# need a shop



## RB25T_240 (Feb 4, 2004)

well, picked up my rb engine this weekend.  does anybody know of any shops nearby that can put the engine in my car? i live in lancaster pa. thanks


----------



## vsp3c (May 15, 2003)

have you tried posting this in the regional section??


----------



## OPIUM (Aug 18, 2002)

you can send it to me.. I'll do it. My RB is almost done. Check out my "project update" thread.


----------



## tallica-red240sx (Mar 2, 2004)

RB25T_240 said:


> well, picked up my rb engine this weekend.  does anybody know of any shops nearby that can put the engine in my car? i live in lancaster pa. thanks


Theres a guy down towards the mason dixon line that does rb and sr20 swaps.I think he wanted 1200-1500 for the sr swap and a few more bux for the rb....Ill try to get get in touch with him to see if he'll do it.If I cant find him I know some guys here in Harrisburg that do sr20s and can more than likely do the rb swap...Let me know if you still need this done.


----------



## NightXCZ77 (Nov 12, 2002)

I'm in AZ...atleast it'll be a warm vacation lol.


----------



## RB25T_240 (Feb 4, 2004)

thanks for the help guys but i found a guy that can do the swap for me..i appreciate it ..


----------



## 93blackSER (Feb 1, 2003)

make sure he knows what he's doing. if he hasnt done the swap before, i wouldnt trust it.


----------



## RB25T_240 (Feb 4, 2004)

well..my friend had his engine swapped in by this guy and it was an sr20det..and from what i hear the rb25det is pretty much the same..so even if it is his first time, it shouldn't be that different right?


----------



## 93blackSER (Feb 1, 2003)

there's more to doing an RB25 than an SR20. the wiring is mostly the same, but there's more fabrication that needs to be done with the RB25.


----------



## RB25T_240 (Feb 4, 2004)

i already ordered the motor mounts and the custom driveshaft..thats all the big things i can think of but the little things shouldn't be too bad.oh and the fans too.


----------



## HondaHater (Aug 27, 2003)

anything else, 93blackaer??? :fluffy:


----------



## 93blackSER (Feb 1, 2003)

hell if i know. check Nizmodore's RB swap guide. i dont rememer anything right now.


----------



## vsp3c (May 15, 2003)

NightXCZ77 said:


> I'm in AZ...atleast it'll be a warm vacation lol.

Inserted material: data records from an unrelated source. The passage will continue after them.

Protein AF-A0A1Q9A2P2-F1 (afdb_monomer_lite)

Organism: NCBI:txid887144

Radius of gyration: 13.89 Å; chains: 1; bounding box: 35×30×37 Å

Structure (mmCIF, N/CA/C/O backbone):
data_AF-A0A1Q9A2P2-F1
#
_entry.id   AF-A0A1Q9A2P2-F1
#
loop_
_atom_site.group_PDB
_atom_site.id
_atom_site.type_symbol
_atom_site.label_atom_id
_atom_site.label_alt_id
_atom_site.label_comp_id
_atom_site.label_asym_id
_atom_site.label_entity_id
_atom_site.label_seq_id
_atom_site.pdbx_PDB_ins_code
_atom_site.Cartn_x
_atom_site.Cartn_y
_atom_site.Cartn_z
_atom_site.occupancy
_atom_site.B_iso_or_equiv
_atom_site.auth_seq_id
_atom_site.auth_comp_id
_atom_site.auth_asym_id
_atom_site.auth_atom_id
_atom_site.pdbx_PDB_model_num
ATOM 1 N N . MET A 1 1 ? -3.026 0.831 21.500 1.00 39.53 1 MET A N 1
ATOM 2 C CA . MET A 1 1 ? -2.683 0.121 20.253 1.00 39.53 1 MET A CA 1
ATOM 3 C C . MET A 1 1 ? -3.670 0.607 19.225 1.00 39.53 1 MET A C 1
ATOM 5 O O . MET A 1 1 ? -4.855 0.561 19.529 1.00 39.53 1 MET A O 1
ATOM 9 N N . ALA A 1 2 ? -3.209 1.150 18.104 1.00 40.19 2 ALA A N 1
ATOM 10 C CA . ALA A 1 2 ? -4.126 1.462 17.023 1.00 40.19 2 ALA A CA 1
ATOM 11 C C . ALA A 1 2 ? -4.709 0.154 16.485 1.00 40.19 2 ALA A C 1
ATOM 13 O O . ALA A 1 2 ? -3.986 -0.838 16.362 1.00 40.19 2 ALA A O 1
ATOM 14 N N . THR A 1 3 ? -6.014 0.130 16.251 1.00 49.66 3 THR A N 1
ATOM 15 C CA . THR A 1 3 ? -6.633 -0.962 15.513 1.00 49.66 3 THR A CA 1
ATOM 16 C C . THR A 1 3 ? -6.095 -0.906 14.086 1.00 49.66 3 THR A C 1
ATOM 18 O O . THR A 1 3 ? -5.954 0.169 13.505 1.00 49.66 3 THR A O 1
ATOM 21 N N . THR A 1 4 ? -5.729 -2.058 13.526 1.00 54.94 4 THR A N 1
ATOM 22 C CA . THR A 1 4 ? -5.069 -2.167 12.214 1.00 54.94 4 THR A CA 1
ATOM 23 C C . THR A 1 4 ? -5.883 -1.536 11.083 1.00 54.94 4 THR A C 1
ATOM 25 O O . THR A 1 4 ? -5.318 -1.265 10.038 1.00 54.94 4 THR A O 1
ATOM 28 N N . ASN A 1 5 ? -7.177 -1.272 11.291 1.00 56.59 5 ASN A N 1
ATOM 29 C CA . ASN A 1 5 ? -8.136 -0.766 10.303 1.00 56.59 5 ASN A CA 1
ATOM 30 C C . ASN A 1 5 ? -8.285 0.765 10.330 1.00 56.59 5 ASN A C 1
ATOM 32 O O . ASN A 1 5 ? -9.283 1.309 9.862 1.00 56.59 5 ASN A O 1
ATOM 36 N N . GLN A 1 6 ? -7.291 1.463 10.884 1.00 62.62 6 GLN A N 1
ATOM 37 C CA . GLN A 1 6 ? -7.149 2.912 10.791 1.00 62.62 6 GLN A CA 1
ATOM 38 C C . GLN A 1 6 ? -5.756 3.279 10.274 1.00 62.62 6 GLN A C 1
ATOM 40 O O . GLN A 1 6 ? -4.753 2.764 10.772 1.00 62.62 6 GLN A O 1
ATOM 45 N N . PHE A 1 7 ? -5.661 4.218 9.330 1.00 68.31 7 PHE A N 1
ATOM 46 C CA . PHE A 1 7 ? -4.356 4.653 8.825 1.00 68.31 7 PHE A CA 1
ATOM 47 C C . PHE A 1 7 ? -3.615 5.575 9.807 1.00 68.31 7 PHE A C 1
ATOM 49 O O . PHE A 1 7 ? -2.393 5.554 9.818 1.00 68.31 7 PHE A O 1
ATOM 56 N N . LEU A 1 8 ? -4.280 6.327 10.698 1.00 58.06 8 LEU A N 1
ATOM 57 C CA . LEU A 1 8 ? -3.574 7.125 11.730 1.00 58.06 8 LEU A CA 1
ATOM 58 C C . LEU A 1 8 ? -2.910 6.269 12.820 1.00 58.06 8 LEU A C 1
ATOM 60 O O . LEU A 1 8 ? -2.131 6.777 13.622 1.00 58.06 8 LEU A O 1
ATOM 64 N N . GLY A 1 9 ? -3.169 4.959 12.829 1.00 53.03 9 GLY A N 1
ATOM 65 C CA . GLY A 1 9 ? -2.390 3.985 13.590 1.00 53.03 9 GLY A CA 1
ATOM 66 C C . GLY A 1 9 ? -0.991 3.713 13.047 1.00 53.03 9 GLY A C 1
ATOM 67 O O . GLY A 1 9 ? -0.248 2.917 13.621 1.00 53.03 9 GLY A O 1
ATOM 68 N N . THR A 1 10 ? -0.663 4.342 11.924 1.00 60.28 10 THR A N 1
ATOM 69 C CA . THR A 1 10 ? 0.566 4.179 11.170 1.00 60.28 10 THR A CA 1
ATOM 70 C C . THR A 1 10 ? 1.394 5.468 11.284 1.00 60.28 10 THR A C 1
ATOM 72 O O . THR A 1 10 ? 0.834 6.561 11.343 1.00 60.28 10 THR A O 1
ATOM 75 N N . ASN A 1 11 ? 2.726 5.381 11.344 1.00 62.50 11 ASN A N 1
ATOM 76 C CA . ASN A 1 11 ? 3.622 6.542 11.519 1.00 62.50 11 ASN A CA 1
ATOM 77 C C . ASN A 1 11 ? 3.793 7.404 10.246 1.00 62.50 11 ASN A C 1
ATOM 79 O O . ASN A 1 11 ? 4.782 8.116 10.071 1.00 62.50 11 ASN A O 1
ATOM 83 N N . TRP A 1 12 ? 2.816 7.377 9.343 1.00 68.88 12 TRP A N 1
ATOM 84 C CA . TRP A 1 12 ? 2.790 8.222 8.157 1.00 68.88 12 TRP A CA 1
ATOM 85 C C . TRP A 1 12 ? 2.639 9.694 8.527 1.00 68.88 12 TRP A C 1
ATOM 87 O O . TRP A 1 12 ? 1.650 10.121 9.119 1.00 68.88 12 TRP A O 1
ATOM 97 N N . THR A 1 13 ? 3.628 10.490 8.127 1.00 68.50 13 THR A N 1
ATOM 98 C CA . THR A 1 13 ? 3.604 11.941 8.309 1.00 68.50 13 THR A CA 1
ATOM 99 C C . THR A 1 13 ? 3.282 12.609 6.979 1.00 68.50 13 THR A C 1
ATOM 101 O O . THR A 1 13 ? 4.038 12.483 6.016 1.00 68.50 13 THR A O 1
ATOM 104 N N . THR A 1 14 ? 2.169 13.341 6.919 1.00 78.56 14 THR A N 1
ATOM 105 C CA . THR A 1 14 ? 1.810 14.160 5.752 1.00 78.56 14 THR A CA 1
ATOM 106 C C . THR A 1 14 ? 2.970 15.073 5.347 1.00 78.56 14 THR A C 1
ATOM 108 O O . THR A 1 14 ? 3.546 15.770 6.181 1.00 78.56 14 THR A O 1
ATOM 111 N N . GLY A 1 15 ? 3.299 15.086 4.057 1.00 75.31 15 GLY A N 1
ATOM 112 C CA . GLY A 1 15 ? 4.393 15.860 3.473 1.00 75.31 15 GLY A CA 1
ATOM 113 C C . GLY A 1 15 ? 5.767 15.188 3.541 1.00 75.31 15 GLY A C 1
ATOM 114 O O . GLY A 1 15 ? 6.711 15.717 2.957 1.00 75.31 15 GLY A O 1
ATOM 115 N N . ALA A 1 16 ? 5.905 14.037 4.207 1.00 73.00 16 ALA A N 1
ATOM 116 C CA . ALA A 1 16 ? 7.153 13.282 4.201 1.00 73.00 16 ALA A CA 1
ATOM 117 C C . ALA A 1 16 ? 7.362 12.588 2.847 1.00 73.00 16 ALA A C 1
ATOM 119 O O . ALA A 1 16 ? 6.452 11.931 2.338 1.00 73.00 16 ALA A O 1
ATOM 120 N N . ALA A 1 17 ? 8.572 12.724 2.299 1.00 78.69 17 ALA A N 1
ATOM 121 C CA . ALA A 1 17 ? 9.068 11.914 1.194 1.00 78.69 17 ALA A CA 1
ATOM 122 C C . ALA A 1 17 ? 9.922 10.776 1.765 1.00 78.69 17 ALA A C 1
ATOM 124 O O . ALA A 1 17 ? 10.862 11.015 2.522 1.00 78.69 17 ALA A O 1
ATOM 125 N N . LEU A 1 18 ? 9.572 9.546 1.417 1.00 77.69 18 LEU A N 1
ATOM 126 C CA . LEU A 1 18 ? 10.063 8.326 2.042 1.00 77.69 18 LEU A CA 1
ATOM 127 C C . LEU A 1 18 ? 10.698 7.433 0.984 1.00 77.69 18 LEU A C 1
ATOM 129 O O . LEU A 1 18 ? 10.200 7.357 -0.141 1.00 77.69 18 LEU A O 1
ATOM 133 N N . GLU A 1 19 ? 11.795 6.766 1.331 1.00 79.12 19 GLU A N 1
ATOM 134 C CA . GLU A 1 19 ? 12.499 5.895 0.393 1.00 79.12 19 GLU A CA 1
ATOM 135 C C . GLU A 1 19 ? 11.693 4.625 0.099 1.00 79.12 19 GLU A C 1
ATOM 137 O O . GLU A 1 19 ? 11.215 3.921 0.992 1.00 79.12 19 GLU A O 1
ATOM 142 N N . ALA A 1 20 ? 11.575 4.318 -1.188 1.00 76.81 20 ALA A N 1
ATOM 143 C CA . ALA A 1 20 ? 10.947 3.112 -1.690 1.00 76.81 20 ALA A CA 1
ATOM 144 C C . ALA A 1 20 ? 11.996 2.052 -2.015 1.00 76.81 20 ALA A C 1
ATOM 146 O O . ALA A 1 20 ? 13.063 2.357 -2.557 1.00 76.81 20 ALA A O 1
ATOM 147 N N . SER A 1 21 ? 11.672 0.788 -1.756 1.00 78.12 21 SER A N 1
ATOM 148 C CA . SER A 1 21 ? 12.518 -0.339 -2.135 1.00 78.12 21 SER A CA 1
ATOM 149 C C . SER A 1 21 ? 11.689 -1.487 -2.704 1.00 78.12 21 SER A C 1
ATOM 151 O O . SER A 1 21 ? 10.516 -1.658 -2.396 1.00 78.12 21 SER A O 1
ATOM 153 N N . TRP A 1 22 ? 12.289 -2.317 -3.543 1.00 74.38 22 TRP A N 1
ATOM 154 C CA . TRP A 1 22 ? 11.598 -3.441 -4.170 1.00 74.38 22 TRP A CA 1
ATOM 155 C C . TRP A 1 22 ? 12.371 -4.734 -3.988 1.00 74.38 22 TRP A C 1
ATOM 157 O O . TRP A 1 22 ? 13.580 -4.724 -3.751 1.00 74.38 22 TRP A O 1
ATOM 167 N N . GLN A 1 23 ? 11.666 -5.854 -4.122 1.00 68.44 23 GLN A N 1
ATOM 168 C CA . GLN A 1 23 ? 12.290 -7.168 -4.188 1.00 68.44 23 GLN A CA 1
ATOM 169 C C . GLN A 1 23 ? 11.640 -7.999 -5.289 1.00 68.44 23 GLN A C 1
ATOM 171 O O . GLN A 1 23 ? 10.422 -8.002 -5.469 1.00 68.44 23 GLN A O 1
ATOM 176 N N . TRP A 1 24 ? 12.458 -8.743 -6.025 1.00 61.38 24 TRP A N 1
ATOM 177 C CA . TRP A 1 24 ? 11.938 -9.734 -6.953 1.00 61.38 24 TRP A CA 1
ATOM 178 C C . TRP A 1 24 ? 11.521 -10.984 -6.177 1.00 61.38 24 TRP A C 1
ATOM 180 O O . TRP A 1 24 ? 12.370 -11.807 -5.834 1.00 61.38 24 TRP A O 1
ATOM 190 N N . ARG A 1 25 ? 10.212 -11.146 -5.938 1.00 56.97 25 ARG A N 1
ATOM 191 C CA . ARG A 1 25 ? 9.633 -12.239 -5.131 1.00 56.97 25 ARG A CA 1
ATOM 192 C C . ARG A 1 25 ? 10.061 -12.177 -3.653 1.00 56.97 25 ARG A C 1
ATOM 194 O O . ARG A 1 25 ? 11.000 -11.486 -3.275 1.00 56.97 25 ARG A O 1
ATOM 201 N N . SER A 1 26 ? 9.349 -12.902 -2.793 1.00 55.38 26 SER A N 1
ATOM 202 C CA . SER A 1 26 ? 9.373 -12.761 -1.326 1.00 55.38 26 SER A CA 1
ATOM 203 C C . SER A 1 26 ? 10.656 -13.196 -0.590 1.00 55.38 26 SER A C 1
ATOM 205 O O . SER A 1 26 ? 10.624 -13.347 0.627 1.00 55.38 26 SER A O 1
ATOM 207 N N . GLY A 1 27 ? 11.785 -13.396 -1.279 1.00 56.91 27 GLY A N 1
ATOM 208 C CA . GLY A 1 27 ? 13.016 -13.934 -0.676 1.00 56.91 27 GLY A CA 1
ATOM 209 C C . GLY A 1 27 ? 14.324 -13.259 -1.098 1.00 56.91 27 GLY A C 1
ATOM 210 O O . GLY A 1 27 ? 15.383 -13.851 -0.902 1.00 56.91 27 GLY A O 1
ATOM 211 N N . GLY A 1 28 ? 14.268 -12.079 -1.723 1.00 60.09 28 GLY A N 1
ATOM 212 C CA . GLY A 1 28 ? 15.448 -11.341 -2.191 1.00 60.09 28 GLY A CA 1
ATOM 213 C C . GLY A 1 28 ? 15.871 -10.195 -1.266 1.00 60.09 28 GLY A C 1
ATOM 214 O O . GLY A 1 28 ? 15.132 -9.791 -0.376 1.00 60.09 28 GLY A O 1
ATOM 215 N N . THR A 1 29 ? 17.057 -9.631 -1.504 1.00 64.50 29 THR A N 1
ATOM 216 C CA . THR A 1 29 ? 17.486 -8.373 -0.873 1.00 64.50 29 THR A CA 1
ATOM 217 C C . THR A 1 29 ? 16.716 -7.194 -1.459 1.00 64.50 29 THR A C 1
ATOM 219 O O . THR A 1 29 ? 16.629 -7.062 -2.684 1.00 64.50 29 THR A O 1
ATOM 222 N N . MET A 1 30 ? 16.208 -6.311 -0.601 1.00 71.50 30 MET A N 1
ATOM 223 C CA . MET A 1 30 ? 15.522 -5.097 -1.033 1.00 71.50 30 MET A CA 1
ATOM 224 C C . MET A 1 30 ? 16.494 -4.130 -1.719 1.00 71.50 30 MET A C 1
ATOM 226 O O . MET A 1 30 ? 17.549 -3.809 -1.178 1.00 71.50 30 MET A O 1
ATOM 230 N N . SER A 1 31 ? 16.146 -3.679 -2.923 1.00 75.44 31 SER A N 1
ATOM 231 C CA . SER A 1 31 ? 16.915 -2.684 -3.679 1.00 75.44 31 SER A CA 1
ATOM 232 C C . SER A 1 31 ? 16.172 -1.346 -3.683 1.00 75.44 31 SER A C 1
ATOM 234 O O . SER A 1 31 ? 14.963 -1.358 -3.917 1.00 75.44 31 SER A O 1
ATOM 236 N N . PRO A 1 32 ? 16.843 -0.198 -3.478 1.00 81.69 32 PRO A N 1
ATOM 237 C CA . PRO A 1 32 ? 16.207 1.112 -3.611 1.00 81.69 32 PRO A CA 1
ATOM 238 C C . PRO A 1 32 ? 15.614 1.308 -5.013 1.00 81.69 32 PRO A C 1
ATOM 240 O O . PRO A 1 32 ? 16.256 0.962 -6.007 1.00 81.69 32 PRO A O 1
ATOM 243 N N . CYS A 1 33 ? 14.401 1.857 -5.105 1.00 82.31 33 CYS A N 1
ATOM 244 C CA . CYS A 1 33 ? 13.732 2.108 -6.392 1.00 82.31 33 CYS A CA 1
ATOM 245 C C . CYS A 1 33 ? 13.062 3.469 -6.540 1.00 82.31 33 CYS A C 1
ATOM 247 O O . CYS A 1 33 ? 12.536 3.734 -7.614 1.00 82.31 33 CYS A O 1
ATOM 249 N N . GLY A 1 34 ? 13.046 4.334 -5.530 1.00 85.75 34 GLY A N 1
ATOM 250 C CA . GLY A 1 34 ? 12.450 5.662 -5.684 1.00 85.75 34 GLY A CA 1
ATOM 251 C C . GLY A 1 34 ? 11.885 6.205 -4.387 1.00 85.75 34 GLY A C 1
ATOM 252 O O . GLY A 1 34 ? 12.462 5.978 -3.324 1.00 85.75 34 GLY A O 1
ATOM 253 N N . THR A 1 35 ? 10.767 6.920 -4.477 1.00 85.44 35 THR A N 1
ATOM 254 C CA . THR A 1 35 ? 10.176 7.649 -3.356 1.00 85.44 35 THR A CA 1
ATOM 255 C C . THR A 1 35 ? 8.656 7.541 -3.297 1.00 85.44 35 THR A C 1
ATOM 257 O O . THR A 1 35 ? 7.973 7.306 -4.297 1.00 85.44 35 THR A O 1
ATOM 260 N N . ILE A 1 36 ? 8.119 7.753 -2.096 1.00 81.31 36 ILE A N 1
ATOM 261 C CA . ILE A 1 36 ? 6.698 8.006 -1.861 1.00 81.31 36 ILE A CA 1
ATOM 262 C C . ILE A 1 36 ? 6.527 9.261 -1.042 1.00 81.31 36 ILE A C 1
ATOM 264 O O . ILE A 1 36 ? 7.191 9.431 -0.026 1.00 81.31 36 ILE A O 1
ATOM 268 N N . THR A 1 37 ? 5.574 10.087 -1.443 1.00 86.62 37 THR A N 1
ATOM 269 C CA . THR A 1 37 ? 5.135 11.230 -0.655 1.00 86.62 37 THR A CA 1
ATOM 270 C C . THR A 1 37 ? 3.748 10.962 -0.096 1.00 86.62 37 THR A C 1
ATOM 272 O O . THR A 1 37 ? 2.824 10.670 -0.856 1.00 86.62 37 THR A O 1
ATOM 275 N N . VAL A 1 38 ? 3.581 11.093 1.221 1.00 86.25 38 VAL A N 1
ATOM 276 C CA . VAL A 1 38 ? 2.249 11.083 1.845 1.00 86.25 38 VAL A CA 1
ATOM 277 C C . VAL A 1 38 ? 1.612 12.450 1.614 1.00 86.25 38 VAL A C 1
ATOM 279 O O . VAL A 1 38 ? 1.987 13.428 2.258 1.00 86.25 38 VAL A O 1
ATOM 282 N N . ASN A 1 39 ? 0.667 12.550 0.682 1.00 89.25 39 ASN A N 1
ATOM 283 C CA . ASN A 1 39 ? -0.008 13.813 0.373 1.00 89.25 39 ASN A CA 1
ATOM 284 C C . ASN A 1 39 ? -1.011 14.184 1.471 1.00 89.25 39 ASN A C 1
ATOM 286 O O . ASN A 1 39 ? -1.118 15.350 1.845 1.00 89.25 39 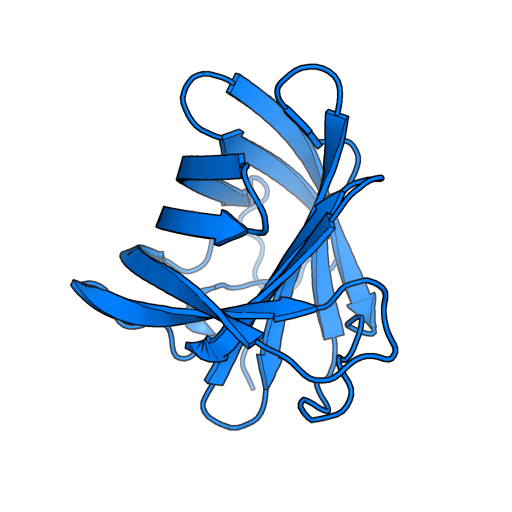ASN A O 1
ATOM 290 N N . SER A 1 40 ? -1.750 13.195 1.983 1.00 87.69 40 SER A N 1
ATOM 291 C CA . SER A 1 40 ? -2.613 13.336 3.157 1.00 87.69 40 SER A CA 1
ATOM 292 C C . SER A 1 40 ? -2.922 11.978 3.788 1.00 87.69 40 SER A C 1
ATOM 294 O O . SER A 1 40 ? -2.867 10.942 3.124 1.00 87.69 40 SER A O 1
ATOM 296 N N . ILE A 1 41 ? -3.243 11.992 5.081 1.00 85.12 41 ILE A N 1
ATOM 297 C CA . ILE A 1 41 ? -3.658 10.812 5.836 1.00 85.12 41 ILE A CA 1
ATOM 298 C C . ILE A 1 41 ? -4.716 11.180 6.878 1.00 85.12 41 ILE A C 1
ATOM 300 O O . ILE A 1 41 ? -4.656 12.235 7.510 1.00 85.12 41 ILE A O 1
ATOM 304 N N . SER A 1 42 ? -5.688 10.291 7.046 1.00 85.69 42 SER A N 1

vacation my arse!!!!! it's too hot hurr


----------



## 180SX-X (Sep 21, 2003)

i know...bring yo car to my house, i have all you need to do the swap...itll only cost you about 4k, and thats to fly here and ship yo car here...


----------



## HondaHater (Aug 27, 2003)

180SX-X said:


> i know...bring yo car to my house, i have all you need to do the swap...itll only cost you about 4k, and thats to fly here and ship yo car here...


where in hawaii. oahu?? i have friends down there.


----------



## 180SX-X (Sep 21, 2003)

yeah, on Oahu. i live in mililani(for now...)


----------



## silvia87 (Jun 29, 2004)

*also looking where to get a swap done*

I live in northern VA and I am looking for a qualified person to put a SR20det s13 motor into my 96 240sx. I want to make sure I'm picking someone who is right for the job. 

I ordered my swap from total jdm, and they are freakin awesome. It was a fast as hell shipment and the engine came in awesome condition. http://www.totaljdm.com/?id=51972 

check em out


----------



## Kelso (Apr 29, 2003)

what is up with this. why is everybody reviving these damn threads! this is 4 months old, do not revive old threads


----------



## OPIUM (Aug 18, 2002)

Kelso said:


> what is up with this. why is everybody reviving these damn threads! this is 4 months old, do not revive old threads


w3rd.....


----------



## Harris (Nov 11, 2002)

Kelso said:


> what is up with this. why is everybody reviving these damn threads! this is 4 months old, do not revive old threads



Enough of the whining already.


----------



## 93blackSER (Feb 1, 2003)

Harris said:


> Enough of the whining already.


then do something about it..


----------



## drift240sxdragqueen (Oct 23, 2002)

do ur job... mister moderator.


----------



## Loki (Jan 12, 2004)

drift240sxdrag said:


> do ur job... mister moderator.


he does his job remember? but doesnt know how to inforce rule number ONE!!!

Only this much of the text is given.